What is expected: Only one stretch of the records below is wanted: the lines from the one holding "ATOM 87 N N" through the one holding "ATOM 89 C C .". Return it exactly, both ends included.

(Extracted data entries)

********

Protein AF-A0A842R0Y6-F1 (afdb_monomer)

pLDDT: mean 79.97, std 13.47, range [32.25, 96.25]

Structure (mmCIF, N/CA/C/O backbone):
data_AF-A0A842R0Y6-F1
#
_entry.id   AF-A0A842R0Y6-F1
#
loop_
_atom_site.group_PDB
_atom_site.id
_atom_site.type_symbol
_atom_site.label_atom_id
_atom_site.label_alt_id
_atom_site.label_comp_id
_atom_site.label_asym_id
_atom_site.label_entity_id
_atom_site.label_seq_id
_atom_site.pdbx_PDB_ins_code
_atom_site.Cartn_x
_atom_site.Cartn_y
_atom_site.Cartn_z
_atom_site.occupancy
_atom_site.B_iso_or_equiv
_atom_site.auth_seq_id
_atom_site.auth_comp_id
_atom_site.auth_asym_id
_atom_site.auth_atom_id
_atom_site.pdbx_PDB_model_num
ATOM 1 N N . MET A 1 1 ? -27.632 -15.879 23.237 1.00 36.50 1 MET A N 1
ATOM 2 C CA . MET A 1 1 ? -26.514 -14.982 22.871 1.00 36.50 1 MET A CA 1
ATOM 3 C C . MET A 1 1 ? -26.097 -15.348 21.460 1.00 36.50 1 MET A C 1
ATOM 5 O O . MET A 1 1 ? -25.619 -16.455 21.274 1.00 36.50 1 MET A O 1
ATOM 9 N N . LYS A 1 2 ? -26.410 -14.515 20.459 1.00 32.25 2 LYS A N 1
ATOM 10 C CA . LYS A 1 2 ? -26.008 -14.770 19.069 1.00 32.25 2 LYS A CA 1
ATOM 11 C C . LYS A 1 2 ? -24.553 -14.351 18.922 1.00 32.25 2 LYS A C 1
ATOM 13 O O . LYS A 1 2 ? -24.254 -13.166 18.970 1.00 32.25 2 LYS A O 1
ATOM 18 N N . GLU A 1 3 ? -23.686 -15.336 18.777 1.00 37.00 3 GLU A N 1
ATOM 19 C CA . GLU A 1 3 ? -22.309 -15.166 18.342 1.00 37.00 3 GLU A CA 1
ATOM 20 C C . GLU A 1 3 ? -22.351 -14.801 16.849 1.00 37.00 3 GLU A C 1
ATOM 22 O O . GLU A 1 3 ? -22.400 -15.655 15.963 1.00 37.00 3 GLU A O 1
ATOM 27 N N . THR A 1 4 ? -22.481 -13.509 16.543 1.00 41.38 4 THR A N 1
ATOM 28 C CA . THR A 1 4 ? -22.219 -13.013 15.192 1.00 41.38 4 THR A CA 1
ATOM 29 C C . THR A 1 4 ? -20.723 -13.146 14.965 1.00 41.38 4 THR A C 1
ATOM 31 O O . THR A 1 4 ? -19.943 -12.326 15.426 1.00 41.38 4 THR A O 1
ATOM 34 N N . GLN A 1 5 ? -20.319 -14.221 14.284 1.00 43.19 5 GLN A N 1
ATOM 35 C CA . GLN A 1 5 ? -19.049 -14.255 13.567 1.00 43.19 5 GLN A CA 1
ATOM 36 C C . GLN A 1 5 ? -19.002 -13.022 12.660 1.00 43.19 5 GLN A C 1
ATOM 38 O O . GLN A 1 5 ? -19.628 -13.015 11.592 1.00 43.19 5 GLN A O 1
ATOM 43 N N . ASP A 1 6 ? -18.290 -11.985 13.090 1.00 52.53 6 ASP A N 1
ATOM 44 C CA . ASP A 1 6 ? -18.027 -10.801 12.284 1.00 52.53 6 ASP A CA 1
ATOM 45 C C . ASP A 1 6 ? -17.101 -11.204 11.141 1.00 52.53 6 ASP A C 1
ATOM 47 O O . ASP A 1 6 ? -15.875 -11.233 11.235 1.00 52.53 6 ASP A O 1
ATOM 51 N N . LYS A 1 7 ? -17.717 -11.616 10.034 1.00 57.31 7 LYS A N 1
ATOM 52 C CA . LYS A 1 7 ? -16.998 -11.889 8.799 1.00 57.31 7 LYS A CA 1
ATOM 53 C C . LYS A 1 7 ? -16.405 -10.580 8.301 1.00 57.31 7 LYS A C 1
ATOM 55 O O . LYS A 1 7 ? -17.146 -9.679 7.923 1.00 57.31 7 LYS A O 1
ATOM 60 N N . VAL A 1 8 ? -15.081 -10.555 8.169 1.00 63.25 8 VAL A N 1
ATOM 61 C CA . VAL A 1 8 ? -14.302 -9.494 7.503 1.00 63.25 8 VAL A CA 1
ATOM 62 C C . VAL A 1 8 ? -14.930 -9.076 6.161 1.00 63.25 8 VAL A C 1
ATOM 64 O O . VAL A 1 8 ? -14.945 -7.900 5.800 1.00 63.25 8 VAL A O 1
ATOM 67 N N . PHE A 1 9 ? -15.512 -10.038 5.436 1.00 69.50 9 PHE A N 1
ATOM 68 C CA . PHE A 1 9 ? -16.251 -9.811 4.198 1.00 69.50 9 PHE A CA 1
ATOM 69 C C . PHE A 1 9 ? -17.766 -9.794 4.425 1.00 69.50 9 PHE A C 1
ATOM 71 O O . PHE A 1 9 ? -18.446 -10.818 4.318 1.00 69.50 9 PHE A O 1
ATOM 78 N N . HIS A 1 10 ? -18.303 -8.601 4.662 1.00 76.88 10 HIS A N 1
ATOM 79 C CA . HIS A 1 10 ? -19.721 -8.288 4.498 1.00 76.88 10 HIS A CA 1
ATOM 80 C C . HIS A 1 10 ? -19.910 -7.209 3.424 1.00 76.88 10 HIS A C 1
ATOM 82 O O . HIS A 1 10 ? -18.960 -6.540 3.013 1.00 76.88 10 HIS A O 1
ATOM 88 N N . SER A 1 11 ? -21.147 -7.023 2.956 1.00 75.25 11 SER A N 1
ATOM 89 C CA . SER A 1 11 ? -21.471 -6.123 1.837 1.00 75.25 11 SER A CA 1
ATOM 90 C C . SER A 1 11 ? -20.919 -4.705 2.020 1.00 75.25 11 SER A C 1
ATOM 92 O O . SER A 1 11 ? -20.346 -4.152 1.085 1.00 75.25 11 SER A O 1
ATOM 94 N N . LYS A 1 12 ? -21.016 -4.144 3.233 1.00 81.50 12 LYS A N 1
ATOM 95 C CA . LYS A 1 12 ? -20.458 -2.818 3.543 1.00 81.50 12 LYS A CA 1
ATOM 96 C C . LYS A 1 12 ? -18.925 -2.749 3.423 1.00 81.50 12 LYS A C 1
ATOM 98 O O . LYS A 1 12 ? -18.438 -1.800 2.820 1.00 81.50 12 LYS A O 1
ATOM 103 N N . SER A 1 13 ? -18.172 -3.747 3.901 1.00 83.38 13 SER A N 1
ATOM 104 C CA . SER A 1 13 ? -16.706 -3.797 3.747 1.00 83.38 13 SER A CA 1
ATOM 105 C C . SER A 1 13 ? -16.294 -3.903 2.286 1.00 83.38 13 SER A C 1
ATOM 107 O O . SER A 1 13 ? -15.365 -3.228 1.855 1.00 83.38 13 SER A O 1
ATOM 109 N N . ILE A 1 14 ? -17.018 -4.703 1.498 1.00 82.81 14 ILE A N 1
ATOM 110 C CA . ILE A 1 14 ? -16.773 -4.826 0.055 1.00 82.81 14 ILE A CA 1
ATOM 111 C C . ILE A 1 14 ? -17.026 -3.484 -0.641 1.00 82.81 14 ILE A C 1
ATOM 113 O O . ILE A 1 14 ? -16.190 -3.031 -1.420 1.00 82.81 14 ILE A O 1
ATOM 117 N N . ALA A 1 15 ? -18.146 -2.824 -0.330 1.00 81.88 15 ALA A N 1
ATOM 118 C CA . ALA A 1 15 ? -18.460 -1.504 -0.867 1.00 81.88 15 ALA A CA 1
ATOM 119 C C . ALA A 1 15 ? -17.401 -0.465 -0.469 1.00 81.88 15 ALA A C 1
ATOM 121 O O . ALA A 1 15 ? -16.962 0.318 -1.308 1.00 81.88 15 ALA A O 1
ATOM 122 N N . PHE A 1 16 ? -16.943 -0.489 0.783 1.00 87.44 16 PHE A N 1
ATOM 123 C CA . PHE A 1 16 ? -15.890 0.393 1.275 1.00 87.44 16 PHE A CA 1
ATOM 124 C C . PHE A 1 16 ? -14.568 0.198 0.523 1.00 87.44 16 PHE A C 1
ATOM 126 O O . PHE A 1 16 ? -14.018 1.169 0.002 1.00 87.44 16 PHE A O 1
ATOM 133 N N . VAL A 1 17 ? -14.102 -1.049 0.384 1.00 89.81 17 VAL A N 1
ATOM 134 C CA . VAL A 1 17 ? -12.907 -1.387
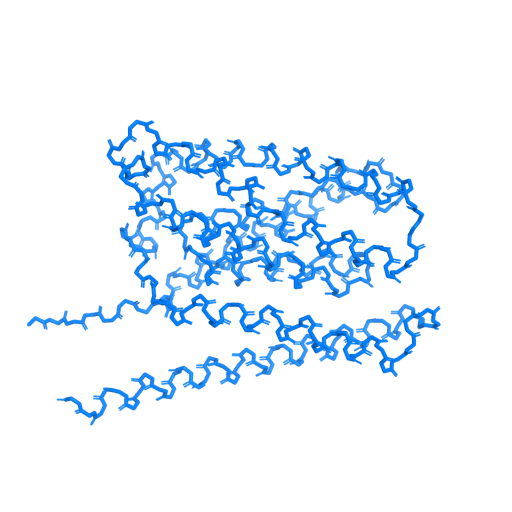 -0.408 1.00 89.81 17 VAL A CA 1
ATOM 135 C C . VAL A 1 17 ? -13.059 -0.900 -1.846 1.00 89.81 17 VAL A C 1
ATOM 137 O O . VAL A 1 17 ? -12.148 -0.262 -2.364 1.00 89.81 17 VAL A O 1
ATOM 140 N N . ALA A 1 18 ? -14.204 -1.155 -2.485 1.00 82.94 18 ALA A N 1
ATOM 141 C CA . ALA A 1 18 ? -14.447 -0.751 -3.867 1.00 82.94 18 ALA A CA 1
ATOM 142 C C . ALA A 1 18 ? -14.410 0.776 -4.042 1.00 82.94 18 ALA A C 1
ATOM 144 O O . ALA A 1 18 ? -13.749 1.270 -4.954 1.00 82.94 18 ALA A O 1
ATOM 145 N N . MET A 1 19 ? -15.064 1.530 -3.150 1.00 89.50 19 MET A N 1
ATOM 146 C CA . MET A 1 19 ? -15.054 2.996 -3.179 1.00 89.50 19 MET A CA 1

********

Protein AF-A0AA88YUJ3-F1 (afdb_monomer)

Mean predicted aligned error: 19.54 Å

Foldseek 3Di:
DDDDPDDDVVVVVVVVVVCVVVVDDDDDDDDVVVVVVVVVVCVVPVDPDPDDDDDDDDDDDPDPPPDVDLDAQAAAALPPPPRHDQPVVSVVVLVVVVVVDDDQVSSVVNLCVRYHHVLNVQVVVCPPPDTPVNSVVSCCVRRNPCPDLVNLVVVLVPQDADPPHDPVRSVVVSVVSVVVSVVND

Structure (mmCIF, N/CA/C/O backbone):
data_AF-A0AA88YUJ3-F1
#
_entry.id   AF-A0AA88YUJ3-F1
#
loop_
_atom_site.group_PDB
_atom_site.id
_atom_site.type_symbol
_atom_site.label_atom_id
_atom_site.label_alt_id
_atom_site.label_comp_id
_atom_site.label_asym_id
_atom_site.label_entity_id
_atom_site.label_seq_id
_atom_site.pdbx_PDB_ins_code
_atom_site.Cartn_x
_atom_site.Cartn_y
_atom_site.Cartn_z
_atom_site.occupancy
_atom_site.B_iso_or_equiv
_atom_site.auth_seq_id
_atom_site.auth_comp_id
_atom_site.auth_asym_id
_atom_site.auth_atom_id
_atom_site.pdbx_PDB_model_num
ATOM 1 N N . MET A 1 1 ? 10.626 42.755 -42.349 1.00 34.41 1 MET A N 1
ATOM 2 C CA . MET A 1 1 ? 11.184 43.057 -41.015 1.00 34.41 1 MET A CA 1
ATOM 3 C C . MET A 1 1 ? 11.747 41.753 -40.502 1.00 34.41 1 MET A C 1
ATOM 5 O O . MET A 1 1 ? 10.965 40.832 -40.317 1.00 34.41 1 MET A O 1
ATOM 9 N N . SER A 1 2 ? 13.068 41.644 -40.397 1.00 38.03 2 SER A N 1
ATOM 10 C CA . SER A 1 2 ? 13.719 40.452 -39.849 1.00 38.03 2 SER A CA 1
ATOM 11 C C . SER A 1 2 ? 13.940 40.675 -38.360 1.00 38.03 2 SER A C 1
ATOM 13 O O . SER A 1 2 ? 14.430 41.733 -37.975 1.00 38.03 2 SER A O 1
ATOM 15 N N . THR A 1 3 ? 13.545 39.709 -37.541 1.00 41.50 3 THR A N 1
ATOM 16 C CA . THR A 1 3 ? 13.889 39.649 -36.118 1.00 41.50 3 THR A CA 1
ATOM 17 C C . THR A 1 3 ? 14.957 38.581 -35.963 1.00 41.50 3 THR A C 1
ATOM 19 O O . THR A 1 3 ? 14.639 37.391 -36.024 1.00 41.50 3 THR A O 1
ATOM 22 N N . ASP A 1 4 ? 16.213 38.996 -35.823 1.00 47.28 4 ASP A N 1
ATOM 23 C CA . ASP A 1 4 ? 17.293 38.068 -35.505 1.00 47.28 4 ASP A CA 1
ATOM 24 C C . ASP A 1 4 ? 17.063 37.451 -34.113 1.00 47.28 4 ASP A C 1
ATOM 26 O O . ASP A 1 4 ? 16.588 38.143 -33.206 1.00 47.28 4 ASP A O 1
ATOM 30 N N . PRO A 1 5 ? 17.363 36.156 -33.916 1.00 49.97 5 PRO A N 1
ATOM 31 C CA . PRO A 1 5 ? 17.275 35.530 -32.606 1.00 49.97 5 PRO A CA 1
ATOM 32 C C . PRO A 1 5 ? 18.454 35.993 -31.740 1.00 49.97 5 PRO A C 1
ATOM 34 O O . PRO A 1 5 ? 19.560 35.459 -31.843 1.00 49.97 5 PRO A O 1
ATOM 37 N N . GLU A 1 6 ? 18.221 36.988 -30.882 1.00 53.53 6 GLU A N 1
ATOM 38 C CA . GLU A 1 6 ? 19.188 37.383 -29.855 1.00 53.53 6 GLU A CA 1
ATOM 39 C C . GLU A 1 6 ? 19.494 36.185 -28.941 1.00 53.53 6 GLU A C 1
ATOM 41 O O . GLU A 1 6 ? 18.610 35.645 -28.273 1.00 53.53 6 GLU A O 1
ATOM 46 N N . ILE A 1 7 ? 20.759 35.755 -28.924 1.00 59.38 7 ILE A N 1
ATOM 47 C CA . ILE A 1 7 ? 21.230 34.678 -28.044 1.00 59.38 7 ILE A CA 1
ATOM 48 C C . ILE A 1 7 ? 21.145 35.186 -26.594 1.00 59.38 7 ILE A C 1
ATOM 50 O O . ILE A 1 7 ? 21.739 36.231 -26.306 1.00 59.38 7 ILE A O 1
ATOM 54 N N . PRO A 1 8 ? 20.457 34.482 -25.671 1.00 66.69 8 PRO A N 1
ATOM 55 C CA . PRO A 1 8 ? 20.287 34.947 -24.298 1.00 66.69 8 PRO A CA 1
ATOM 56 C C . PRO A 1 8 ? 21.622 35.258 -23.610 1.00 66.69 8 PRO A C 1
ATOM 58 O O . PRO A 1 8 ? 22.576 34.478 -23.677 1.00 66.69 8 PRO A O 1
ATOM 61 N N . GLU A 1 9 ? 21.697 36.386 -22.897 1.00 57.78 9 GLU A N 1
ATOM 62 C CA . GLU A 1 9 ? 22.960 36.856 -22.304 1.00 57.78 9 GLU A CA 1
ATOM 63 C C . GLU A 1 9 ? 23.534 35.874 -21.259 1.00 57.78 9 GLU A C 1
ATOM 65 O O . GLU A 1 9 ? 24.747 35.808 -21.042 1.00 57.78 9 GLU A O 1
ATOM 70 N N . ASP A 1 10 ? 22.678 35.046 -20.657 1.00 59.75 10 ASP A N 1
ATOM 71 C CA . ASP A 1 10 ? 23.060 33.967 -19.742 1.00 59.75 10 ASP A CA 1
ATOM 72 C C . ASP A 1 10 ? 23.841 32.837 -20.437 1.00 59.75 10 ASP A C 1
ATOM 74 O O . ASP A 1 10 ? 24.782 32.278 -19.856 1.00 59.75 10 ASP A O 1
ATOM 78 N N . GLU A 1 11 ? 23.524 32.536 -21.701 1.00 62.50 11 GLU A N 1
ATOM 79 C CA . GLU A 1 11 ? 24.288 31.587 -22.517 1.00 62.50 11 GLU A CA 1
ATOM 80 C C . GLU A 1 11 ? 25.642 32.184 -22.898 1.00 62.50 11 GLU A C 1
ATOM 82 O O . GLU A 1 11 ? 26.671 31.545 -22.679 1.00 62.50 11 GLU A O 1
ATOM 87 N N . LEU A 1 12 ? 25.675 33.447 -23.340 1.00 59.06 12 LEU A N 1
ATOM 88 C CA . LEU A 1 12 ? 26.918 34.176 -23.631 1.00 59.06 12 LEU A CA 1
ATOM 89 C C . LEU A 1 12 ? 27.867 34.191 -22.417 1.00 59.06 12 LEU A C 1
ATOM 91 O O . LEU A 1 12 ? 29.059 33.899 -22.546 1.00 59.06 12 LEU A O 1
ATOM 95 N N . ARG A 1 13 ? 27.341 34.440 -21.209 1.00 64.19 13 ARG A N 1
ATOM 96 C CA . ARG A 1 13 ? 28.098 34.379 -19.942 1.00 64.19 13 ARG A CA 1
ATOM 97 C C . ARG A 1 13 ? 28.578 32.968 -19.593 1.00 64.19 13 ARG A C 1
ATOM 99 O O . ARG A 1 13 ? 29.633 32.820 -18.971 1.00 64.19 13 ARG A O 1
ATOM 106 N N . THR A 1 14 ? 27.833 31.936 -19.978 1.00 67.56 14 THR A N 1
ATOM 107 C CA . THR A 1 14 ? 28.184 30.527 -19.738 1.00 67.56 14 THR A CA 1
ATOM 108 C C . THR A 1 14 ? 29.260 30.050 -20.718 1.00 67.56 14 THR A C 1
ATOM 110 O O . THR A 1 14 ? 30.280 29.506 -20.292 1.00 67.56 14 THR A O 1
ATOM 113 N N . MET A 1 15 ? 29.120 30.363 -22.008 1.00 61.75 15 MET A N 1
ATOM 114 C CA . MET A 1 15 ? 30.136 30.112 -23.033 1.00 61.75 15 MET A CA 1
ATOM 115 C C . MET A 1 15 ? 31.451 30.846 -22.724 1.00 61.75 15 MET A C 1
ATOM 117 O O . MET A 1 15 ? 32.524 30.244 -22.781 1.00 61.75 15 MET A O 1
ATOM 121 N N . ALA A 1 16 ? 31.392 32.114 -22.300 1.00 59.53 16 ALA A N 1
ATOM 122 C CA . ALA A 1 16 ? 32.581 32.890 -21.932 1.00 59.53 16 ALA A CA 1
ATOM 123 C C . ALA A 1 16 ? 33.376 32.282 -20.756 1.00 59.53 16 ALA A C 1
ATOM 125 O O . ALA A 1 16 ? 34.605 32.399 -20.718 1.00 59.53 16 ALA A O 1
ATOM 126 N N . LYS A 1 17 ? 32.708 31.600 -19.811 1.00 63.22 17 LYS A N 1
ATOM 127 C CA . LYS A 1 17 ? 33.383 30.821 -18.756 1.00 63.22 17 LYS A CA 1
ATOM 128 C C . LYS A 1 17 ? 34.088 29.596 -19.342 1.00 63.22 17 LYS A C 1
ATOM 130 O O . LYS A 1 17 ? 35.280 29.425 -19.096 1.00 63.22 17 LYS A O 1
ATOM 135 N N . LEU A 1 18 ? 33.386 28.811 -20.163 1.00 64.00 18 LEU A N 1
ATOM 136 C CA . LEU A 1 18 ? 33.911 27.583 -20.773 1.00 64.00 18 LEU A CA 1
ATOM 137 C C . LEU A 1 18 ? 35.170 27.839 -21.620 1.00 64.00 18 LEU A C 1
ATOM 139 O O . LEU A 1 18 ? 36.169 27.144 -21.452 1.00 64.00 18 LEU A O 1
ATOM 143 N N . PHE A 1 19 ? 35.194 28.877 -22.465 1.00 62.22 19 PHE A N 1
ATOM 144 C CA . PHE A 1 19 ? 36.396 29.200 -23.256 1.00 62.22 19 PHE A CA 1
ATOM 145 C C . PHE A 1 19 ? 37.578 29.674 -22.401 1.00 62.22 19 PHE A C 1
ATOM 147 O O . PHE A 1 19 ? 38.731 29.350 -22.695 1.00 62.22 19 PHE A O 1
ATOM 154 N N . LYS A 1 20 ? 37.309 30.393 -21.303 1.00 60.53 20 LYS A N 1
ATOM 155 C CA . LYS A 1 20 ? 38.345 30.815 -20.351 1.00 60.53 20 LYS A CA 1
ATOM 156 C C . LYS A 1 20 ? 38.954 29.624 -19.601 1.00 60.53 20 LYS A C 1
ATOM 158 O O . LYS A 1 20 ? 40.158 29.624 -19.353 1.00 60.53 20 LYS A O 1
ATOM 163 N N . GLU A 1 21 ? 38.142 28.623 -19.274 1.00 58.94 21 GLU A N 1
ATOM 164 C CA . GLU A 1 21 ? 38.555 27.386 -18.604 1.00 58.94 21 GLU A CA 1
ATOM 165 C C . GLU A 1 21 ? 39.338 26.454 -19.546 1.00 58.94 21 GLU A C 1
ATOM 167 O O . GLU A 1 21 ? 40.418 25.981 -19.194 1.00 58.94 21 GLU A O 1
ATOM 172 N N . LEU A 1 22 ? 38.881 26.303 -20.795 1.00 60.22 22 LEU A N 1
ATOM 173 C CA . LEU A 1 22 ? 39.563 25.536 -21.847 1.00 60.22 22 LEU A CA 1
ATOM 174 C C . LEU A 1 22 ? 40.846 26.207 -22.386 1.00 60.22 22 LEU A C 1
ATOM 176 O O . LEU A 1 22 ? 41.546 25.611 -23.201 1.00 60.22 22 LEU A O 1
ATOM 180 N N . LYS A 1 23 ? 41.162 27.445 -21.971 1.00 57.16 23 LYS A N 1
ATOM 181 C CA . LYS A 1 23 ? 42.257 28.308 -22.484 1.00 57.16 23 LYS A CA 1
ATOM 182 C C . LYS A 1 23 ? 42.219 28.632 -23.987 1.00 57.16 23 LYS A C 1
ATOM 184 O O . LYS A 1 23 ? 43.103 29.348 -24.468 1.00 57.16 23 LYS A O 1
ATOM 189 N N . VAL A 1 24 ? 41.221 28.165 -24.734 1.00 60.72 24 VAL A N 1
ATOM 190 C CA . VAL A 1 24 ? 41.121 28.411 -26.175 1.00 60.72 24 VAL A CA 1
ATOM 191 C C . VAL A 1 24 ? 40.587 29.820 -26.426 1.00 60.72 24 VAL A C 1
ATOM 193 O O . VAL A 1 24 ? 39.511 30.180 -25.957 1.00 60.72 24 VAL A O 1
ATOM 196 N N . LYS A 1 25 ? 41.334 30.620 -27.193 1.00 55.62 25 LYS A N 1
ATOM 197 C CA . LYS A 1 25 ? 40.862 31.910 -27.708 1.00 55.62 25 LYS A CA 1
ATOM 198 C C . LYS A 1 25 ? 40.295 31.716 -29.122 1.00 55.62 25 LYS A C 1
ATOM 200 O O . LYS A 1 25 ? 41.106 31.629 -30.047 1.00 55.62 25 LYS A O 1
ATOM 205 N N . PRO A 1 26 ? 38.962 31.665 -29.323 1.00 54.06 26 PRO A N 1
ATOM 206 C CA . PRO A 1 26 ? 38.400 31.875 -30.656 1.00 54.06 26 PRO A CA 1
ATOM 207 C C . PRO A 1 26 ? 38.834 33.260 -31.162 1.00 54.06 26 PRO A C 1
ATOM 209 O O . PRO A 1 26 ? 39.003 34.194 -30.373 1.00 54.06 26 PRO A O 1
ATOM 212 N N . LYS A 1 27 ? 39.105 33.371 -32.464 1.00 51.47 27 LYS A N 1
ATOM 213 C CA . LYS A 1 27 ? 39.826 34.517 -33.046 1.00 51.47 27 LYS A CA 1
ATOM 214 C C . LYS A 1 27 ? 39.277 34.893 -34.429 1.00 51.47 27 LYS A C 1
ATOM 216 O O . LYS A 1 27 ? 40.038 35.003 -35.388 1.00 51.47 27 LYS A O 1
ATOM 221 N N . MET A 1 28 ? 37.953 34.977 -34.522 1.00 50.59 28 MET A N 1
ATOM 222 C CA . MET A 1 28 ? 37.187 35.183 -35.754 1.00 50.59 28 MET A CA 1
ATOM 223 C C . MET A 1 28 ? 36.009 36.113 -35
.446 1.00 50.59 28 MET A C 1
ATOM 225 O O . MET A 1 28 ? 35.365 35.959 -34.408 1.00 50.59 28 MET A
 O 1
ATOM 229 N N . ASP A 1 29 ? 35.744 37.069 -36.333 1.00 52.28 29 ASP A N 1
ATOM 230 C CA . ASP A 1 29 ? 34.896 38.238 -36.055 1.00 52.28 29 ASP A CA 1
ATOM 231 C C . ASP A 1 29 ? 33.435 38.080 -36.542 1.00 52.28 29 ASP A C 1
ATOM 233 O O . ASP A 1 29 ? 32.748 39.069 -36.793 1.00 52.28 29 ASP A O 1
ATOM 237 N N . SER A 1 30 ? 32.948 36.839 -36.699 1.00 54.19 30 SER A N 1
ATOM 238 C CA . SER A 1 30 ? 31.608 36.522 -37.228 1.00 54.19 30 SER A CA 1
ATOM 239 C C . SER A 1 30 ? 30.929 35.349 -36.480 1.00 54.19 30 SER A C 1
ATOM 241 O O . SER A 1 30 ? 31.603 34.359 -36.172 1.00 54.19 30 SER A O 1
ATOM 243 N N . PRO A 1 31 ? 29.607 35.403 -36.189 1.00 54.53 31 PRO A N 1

********

Task result:
ATOM 87 N N . LEU A 1 12 ? 25.675 33.447 -23.340 1.00 59.06 12 LEU A N 1
ATOM 88 C CA . LEU A 1 12 ? 26.918 34.176 -23.631 1.00 59.06 12 LEU A CA 1
ATOM 89 C C . LEU A 1 12 ? 27.867 34.191 -22.417 1.00 59.06 12 LEU A C 1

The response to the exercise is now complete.